First, witness sets are constructed for the two hypersurfaces.
from phcpy.sets import double_hypersurface_set
In each instance we check the number of generic points computed,
which should be 2
in both.
(spheqs, sphpts) = double_hypersurface_set(3, sphere)
len(sphpts)
which indeed shows 2
and then also
(cyleqs, cylpts) = double_hypersurface_set(3, cylinder)
len(cylpts)
shows 2
as the number of generic points.
from phcpy.diagonal import double_diagonal_solve
quaeqs, quapts = double_diagonal_solve(3, 2, spheqs, sphpts, 2, cyleqs, cylpts)

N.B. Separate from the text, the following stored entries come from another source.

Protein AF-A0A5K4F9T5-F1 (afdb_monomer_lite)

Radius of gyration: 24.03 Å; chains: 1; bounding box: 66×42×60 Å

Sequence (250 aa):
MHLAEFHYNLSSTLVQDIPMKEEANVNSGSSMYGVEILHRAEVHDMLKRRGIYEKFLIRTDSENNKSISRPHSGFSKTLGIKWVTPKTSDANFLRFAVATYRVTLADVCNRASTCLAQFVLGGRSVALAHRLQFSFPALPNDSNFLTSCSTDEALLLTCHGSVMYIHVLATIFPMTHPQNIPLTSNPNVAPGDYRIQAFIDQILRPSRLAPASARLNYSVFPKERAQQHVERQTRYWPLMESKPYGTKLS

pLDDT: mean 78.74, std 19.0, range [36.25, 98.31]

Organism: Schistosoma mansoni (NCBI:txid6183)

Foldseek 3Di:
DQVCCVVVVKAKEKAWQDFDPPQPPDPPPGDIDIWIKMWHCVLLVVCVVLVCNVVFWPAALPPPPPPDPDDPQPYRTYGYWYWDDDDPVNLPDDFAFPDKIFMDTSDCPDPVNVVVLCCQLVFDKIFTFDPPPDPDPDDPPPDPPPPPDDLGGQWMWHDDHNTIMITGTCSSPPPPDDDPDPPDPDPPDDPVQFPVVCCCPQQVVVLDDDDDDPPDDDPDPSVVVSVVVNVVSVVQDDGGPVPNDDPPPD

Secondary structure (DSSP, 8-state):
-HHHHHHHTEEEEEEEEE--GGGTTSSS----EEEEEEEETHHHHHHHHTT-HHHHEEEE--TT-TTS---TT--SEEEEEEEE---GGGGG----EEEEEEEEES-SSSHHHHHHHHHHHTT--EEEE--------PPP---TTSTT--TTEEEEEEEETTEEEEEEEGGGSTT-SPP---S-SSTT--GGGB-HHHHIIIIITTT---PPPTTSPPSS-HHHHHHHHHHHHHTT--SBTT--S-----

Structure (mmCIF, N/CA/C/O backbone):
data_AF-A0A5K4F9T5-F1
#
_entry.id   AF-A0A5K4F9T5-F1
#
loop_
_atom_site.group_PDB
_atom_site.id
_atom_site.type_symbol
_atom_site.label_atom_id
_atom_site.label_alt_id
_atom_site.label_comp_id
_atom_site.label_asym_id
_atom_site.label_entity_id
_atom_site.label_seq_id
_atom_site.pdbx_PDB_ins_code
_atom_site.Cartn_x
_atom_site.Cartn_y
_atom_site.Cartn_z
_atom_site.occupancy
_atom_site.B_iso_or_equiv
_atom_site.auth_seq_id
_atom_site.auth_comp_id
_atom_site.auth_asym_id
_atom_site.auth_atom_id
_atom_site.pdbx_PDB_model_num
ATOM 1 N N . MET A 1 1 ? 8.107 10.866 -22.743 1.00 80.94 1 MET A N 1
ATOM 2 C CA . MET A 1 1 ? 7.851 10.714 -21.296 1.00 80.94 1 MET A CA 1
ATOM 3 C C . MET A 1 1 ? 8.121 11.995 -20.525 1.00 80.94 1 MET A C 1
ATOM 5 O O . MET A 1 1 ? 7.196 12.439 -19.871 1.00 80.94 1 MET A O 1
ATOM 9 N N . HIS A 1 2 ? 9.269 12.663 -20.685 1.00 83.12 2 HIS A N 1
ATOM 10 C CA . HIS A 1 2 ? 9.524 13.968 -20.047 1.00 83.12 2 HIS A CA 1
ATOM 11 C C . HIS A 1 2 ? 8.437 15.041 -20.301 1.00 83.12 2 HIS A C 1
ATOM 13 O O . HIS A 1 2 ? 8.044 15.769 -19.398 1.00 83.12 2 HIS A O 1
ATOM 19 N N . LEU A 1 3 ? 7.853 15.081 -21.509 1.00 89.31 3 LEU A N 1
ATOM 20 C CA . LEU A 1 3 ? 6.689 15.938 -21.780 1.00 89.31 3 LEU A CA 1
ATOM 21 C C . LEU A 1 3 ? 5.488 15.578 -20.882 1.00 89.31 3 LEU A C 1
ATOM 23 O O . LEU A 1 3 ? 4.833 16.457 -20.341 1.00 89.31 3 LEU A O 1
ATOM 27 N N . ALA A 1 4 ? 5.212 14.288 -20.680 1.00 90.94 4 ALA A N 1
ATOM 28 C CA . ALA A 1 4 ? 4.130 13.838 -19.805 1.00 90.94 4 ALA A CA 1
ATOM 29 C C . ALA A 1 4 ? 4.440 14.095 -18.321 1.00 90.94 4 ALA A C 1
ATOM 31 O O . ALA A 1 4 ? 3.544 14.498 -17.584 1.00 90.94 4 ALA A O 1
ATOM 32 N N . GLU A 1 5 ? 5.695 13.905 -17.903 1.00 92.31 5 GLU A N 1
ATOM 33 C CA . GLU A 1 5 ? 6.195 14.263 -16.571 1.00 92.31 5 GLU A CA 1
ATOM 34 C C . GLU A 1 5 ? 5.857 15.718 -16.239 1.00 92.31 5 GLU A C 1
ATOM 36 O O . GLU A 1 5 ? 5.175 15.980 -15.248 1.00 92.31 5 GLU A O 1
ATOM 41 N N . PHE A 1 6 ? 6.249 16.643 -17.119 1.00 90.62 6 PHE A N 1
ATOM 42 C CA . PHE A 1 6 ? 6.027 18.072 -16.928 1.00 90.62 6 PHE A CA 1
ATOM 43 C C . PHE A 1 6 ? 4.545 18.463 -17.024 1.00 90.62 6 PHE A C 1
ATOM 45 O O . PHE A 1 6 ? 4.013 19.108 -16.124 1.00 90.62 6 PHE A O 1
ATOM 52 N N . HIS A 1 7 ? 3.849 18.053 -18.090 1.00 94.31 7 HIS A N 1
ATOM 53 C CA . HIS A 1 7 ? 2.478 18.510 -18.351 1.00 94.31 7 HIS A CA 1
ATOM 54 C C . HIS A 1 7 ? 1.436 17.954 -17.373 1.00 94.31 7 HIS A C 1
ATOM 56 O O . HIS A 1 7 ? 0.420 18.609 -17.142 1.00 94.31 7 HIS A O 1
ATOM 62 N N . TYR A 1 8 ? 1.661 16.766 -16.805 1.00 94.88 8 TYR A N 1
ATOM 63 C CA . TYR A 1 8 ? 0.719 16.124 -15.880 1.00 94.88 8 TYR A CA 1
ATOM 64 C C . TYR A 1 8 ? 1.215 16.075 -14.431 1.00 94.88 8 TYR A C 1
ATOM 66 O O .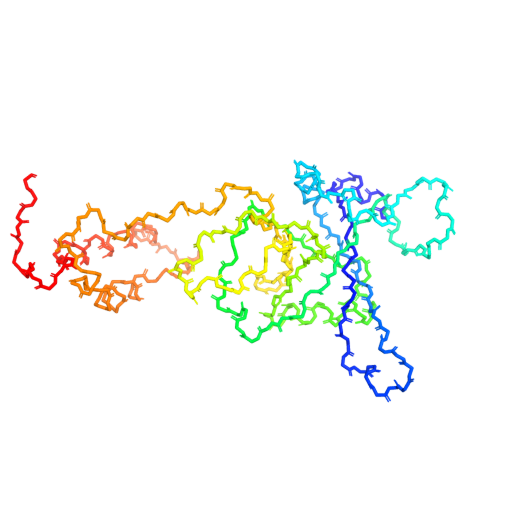 TYR A 1 8 ? 0.550 15.464 -13.593 1.00 94.88 8 TYR A O 1
ATOM 74 N N . ASN A 1 9 ? 2.350 16.718 -14.130 1.00 95.62 9 ASN A N 1
ATOM 75 C CA . ASN A 1 9 ? 2.995 16.690 -12.817 1.00 95.62 9 ASN A CA 1
ATOM 76 C C . ASN A 1 9 ? 3.135 15.250 -12.288 1.00 95.62 9 ASN A C 1
ATOM 78 O O . ASN A 1 9 ? 2.620 14.895 -11.222 1.00 95.62 9 ASN A O 1
ATOM 82 N N . LEU A 1 10 ? 3.747 14.390 -13.104 1.00 95.94 10 LEU A N 1
ATOM 83 C CA . LEU A 1 10 ? 3.930 12.976 -12.788 1.00 95.94 10 LEU A CA 1
ATOM 84 C C . LEU A 1 10 ? 5.313 12.721 -12.202 1.00 95.94 10 LEU A C 1
ATOM 86 O O . LEU A 1 10 ? 6.280 13.411 -12.497 1.00 95.94 10 LEU A O 1
ATOM 90 N N . SER A 1 11 ? 5.395 11.646 -11.438 1.00 94.88 11 SER A N 1
ATOM 91 C CA . SER A 1 11 ? 6.607 11.111 -10.848 1.00 94.88 11 SER A CA 1
ATOM 92 C C . SER A 1 11 ? 6.718 9.623 -11.138 1.00 94.88 11 SER A C 1
ATOM 94 O O . SER A 1 11 ? 5.712 8.922 -11.280 1.00 94.88 11 SER A O 1
ATOM 96 N N . SER A 1 12 ? 7.958 9.146 -11.167 1.00 94.38 12 SER A N 1
ATOM 97 C CA . SER A 1 12 ? 8.292 7.744 -11.373 1.00 94.38 12 SER A CA 1
ATOM 98 C C . SER A 1 12 ? 8.753 7.074 -10.074 1.00 94.38 12 SER A C 1
ATOM 100 O O . SER A 1 12 ? 9.599 7.598 -9.343 1.00 94.38 12 SER A O 1
ATOM 102 N N . THR A 1 13 ? 8.226 5.883 -9.803 1.00 94.69 13 THR A N 1
ATOM 103 C CA . THR A 1 13 ? 8.680 5.014 -8.714 1.00 94.69 13 THR A CA 1
ATOM 104 C C . THR A 1 13 ? 8.978 3.622 -9.267 1.00 94.69 13 THR A C 1
ATOM 106 O O . THR A 1 13 ? 8.136 3.009 -9.910 1.00 94.69 13 THR A O 1
ATOM 109 N N . LEU A 1 14 ? 10.171 3.099 -9.015 1.00 92.94 14 LEU A N 1
ATOM 110 C CA . LEU A 1 14 ? 10.583 1.737 -9.318 1.00 92.94 14 LEU A CA 1
ATOM 111 C C . LEU A 1 14 ? 10.284 0.836 -8.116 1.00 92.94 14 LEU A C 1
ATOM 113 O O . LEU A 1 14 ? 10.930 0.948 -7.072 1.00 92.94 14 LEU A O 1
ATOM 117 N N . VAL A 1 15 ? 9.325 -0.074 -8.276 1.00 93.00 15 VAL A N 1
ATOM 118 C CA . VAL A 1 15 ? 9.057 -1.149 -7.315 1.00 93.00 15 VAL A CA 1
ATOM 119 C C . VAL A 1 15 ? 10.071 -2.260 -7.552 1.00 93.00 15 VAL A C 1
ATOM 121 O O . VAL A 1 15 ? 10.061 -2.887 -8.607 1.00 93.00 15 VAL A O 1
ATOM 124 N N . GLN A 1 16 ? 10.956 -2.473 -6.588 1.00 89.44 16 GLN A N 1
ATOM 125 C CA . GLN A 1 16 ? 12.061 -3.428 -6.643 1.00 89.44 16 GLN A CA 1
ATOM 126 C C . GLN A 1 16 ? 11.730 -4.704 -5.868 1.00 89.44 16 GLN A C 1
ATOM 128 O O . GLN A 1 16 ? 10.782 -4.737 -5.084 1.00 89.44 16 GLN A O 1
ATOM 133 N N . ASP A 1 17 ? 12.571 -5.723 -6.024 1.00 86.31 17 ASP A N 1
ATOM 134 C CA . ASP A 1 17 ? 12.532 -6.953 -5.231 1.00 86.31 17 ASP A CA 1
ATOM 135 C C . ASP A 1 17 ? 11.235 -7.772 -5.408 1.00 86.31 17 ASP A C 1
ATOM 137 O O . ASP A 1 17 ? 10.778 -8.442 -4.484 1.00 86.31 17 ASP A O 1
ATOM 141 N N . ILE A 1 18 ? 10.624 -7.722 -6.602 1.00 87.12 18 ILE A N 1
ATOM 142 C CA . ILE A 1 18 ? 9.364 -8.424 -6.891 1.00 87.12 18 ILE A CA 1
ATOM 143 C C . ILE A 1 18 ? 9.632 -9.929 -7.079 1.00 87.12 18 ILE A C 1
ATOM 145 O O . ILE A 1 18 ? 10.337 -10.305 -8.022 1.00 87.12 18 ILE A O 1
ATOM 149 N N . PRO A 1 19 ? 9.042 -10.814 -6.250 1.00 82.06 19 PRO A N 1
ATOM 150 C CA . PRO A 1 19 ? 9.202 -12.253 -6.409 1.00 82.06 19 PRO A CA 1
ATOM 151 C C . PRO A 1 19 ? 8.338 -12.770 -7.568 1.00 82.06 19 PRO A C 1
ATOM 153 O O . PRO A 1 19 ? 7.112 -12.642 -7.550 1.00 82.06 19 PRO A O 1
ATOM 156 N N . MET A 1 20 ? 8.957 -13.412 -8.561 1.00 71.38 20 MET A N 1
ATOM 157 C CA . MET A 1 20 ? 8.249 -14.090 -9.652 1.00 71.38 20 MET A CA 1
ATOM 158 C C . MET A 1 20 ? 8.400 -15.610 -9.531 1.00 71.38 20 MET A C 1
ATOM 160 O O . MET A 1 20 ? 9.505 -16.137 -9.441 1.00 71.38 20 MET A O 1
ATOM 164 N N . LYS A 1 21 ? 7.267 -16.329 -9.534 1.00 67.69 21 LYS A N 1
ATOM 165 C CA . LYS A 1 21 ? 7.204 -17.788 -9.307 1.00 67.69 21 LYS A CA 1
ATOM 166 C C . LYS A 1 21 ? 7.979 -18.598 -10.353 1.00 67.69 21 LYS A C 1
ATOM 168 O O . LYS A 1 21 ? 8.456 -19.685 -10.052 1.00 67.69 21 LYS A O 1
ATOM 173 N N . GLU A 1 22 ? 8.088 -18.084 -11.572 1.00 61.09 22 GLU A N 1
ATOM 174 C CA . GLU A 1 22 ? 8.581 -18.847 -12.723 1.00 61.09 22 GLU A CA 1
ATOM 175 C C . GLU A 1 22 ? 10.113 -18.937 -12.801 1.00 61.09 22 GLU A C 1
ATOM 177 O O . GLU A 1 22 ? 10.627 -19.753 -13.556 1.00 61.09 22 GLU A O 1
ATOM 182 N N . GLU A 1 23 ? 10.851 -18.179 -11.984 1.00 54.38 23 GLU A N 1
ATOM 183 C CA . GLU A 1 23 ? 12.325 -18.203 -11.997 1.00 54.38 23 GLU A CA 1
ATOM 184 C C . GLU A 1 23 ? 12.958 -18.997 -10.861 1.00 54.38 23 GLU A C 1
ATOM 186 O O . GLU A 1 23 ? 14.160 -19.239 -10.873 1.00 54.38 23 GLU A O 1
ATOM 191 N N . ALA A 1 24 ? 12.162 -19.465 -9.899 1.00 53.09 24 ALA A N 1
ATOM 192 C CA . ALA A 1 24 ? 12.678 -20.259 -8.787 1.00 53.09 24 ALA A CA 1
ATOM 193 C C . ALA A 1 24 ? 13.228 -21.638 -9.218 1.00 53.09 24 ALA A C 1
ATOM 195 O O . ALA A 1 24 ? 13.875 -22.307 -8.419 1.00 53.09 24 ALA A O 1
ATOM 196 N N . ASN A 1 25 ? 12.990 -22.058 -10.467 1.00 52.25 25 ASN A N 1
ATOM 197 C CA . ASN A 1 25 ? 13.390 -23.365 -10.998 1.00 52.25 25 ASN A CA 1
ATOM 198 C C . ASN A 1 25 ? 14.692 -23.352 -11.810 1.00 52.25 25 ASN A C 1
ATOM 200 O O . ASN A 1 25 ? 15.119 -24.405 -12.280 1.00 52.25 25 ASN A O 1
ATOM 204 N N . VAL A 1 26 ? 15.326 -22.194 -11.994 1.00 47.88 26 VAL A N 1
ATOM 205 C CA . VAL A 1 26 ? 16.649 -22.119 -12.616 1.00 47.88 26 VAL A CA 1
ATOM 206 C C . VAL A 1 26 ? 17.650 -21.966 -11.478 1.00 47.88 26 VAL A C 1
ATOM 208 O O . VAL A 1 26 ? 17.519 -21.055 -10.670 1.00 47.88 26 VAL A O 1
ATOM 211 N N . ASN A 1 27 ? 18.682 -22.810 -11.404 1.00 50.53 27 ASN A N 1
ATOM 212 C CA . ASN A 1 27 ? 19.791 -22.687 -10.436 1.00 50.53 27 ASN A CA 1
ATOM 213 C C . ASN A 1 27 ? 20.627 -21.390 -10.621 1.00 50.53 27 ASN A C 1
ATOM 215 O O . ASN A 1 27 ? 21.748 -21.274 -10.130 1.00 50.53 27 ASN A O 1
ATOM 219 N N . SER A 1 28 ? 20.089 -20.415 -11.346 1.00 42.12 28 SER A N 1
ATOM 220 C CA . SER A 1 28 ? 20.556 -19.053 -11.516 1.00 42.12 28 SER A CA 1
ATOM 221 C C . SER A 1 28 ? 19.673 -18.196 -10.614 1.00 42.12 28 SER A C 1
ATOM 223 O O . SER A 1 28 ? 18.474 -18.113 -10.853 1.00 42.12 28 SER A O 1
ATOM 225 N N . GLY A 1 29 ? 20.243 -17.649 -9.536 1.00 44.28 29 GLY A N 1
ATOM 226 C CA . GLY A 1 29 ? 19.502 -16.987 -8.457 1.00 44.28 29 GLY A CA 1
ATOM 227 C C . GLY A 1 29 ? 18.332 -16.130 -8.949 1.00 44.28 29 GLY A C 1
ATOM 228 O O . GLY A 1 29 ? 18.497 -15.360 -9.890 1.00 44.28 29 GLY A O 1
ATOM 229 N N . SER A 1 30 ? 17.168 -16.291 -8.304 1.00 46.16 30 SER A N 1
ATOM 230 C CA . SER A 1 30 ? 15.915 -15.584 -8.597 1.00 46.16 30 SER A CA 1
ATOM 231 C C . SER A 1 30 ? 16.189 -14.132 -8.985 1.00 46.16 30 SER A C 1
ATOM 233 O O . SER A 1 30 ? 16.591 -13.339 -8.123 1.00 46.16 30 SER A O 1
ATOM 235 N N . SER A 1 31 ? 16.021 -13.784 -10.263 1.00 50.59 31 SER A N 1
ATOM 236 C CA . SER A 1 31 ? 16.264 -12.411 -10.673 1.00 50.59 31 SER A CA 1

The polynomials in the computed witness set of the intersection are …”
for pol in quaeqs:
print(pol)
shown below:
+ X^2 + Y^2 + Z^2 + (1.66568720348346E-01 + 9.86029848129109E-01*i)*zz1 - 1;
+ X^2 + 1.00000000000000E-14*Y^2 + Z^2 - Z + (7.86376622880735E-01 + 6.17747365018006E-01*i)*zz1 - 7.50000000000000E-01;
zz1;
+ (1.58876905105528E-01-7.26285688514595E-01*i)*X + (-8.16467339319674E-01 + 1.71502319167546E+00*i)*Y + (-4.76416867298768E-02 + 4.42262587408809E-01*i)*Z + (5.34984994186327E-01 + 8.44861560254374E-01*i)*zz1+(-8.46146634046559E-01 + 5.32950160607611E-01*i);
and the generic points in the computed witness set are printed with
for (idx, sol) in enumerate(quapts):
print('Solution', idx+1, ':')
print(sol)
and the output is
Solution 1 :
t : 1.00000000000000E+00 0.00000000000000E+00
m : 1
the solution for t :
X : 9.91243806839434E-01 -1.45160013935997E-02
Y : -1.36376604565112E-01 -3.29060036857026E-01
Z : 3.39681929583638E-01 -8.97521810492629E-02
zz1 : 0.00000000000000E+00 0.00000000000000E+00
== err : 3.374E-16 = rco : 4.134E-02 = res : 1.769E-16 =
Solution 2 :
t : 1.00000000000000E+00 0.00000000000000E+00
m : 1
the solution for t :
X : -7.67613124615721E-01 1.54768674480021E-01
Y : -6.69973298698680E-01 -1.30010400626017E-01
Z : -1.81961516698249E-01 -1.74206993945098E-01
zz1 : 0.00000000000000E+00 0.00000000000000E+00
== err : 3.448E-16 = rco : 5.434E-02 = res : 3.886E-16 =
Solution 3 :
t : 1.00000000000000E+00 0.00000000000000E+00
m : 1
the solution for t :
X : 4.60320208343188E+00 4.38623359269609E+00
Y : 9.59637373859308E-01 2.36891289291490E+00
Z : 4.94084440491082E+00 -4.54659469491659E+00
zz1 : 0.00000000000000E+00 0.00000000000000E+00
== err : 3.427E-14 = rco : 6.196E-04 = res : 2.465E-14 =
Solution 4 :
t : 1.00000000000000E+00 0.00000000000000E+00
m : 1
the solution for t :
X : 6.32992398543307E+00 2.24044198839475E+00
Y : 2.07264148009942E+00 -1.51003268649074E+00
Z : -1.76564399075824E+00 6.25951276465330E+00
zz1 : 0.00000000000000E+00 0.00000000000000E+00
== err : 4.575E-14 = rco : 1.103E-03 = res : 2.687E-14 =
Four generic points are obtained in the computed witness set, as the intersection of a sphere with a cylinder is a quartic.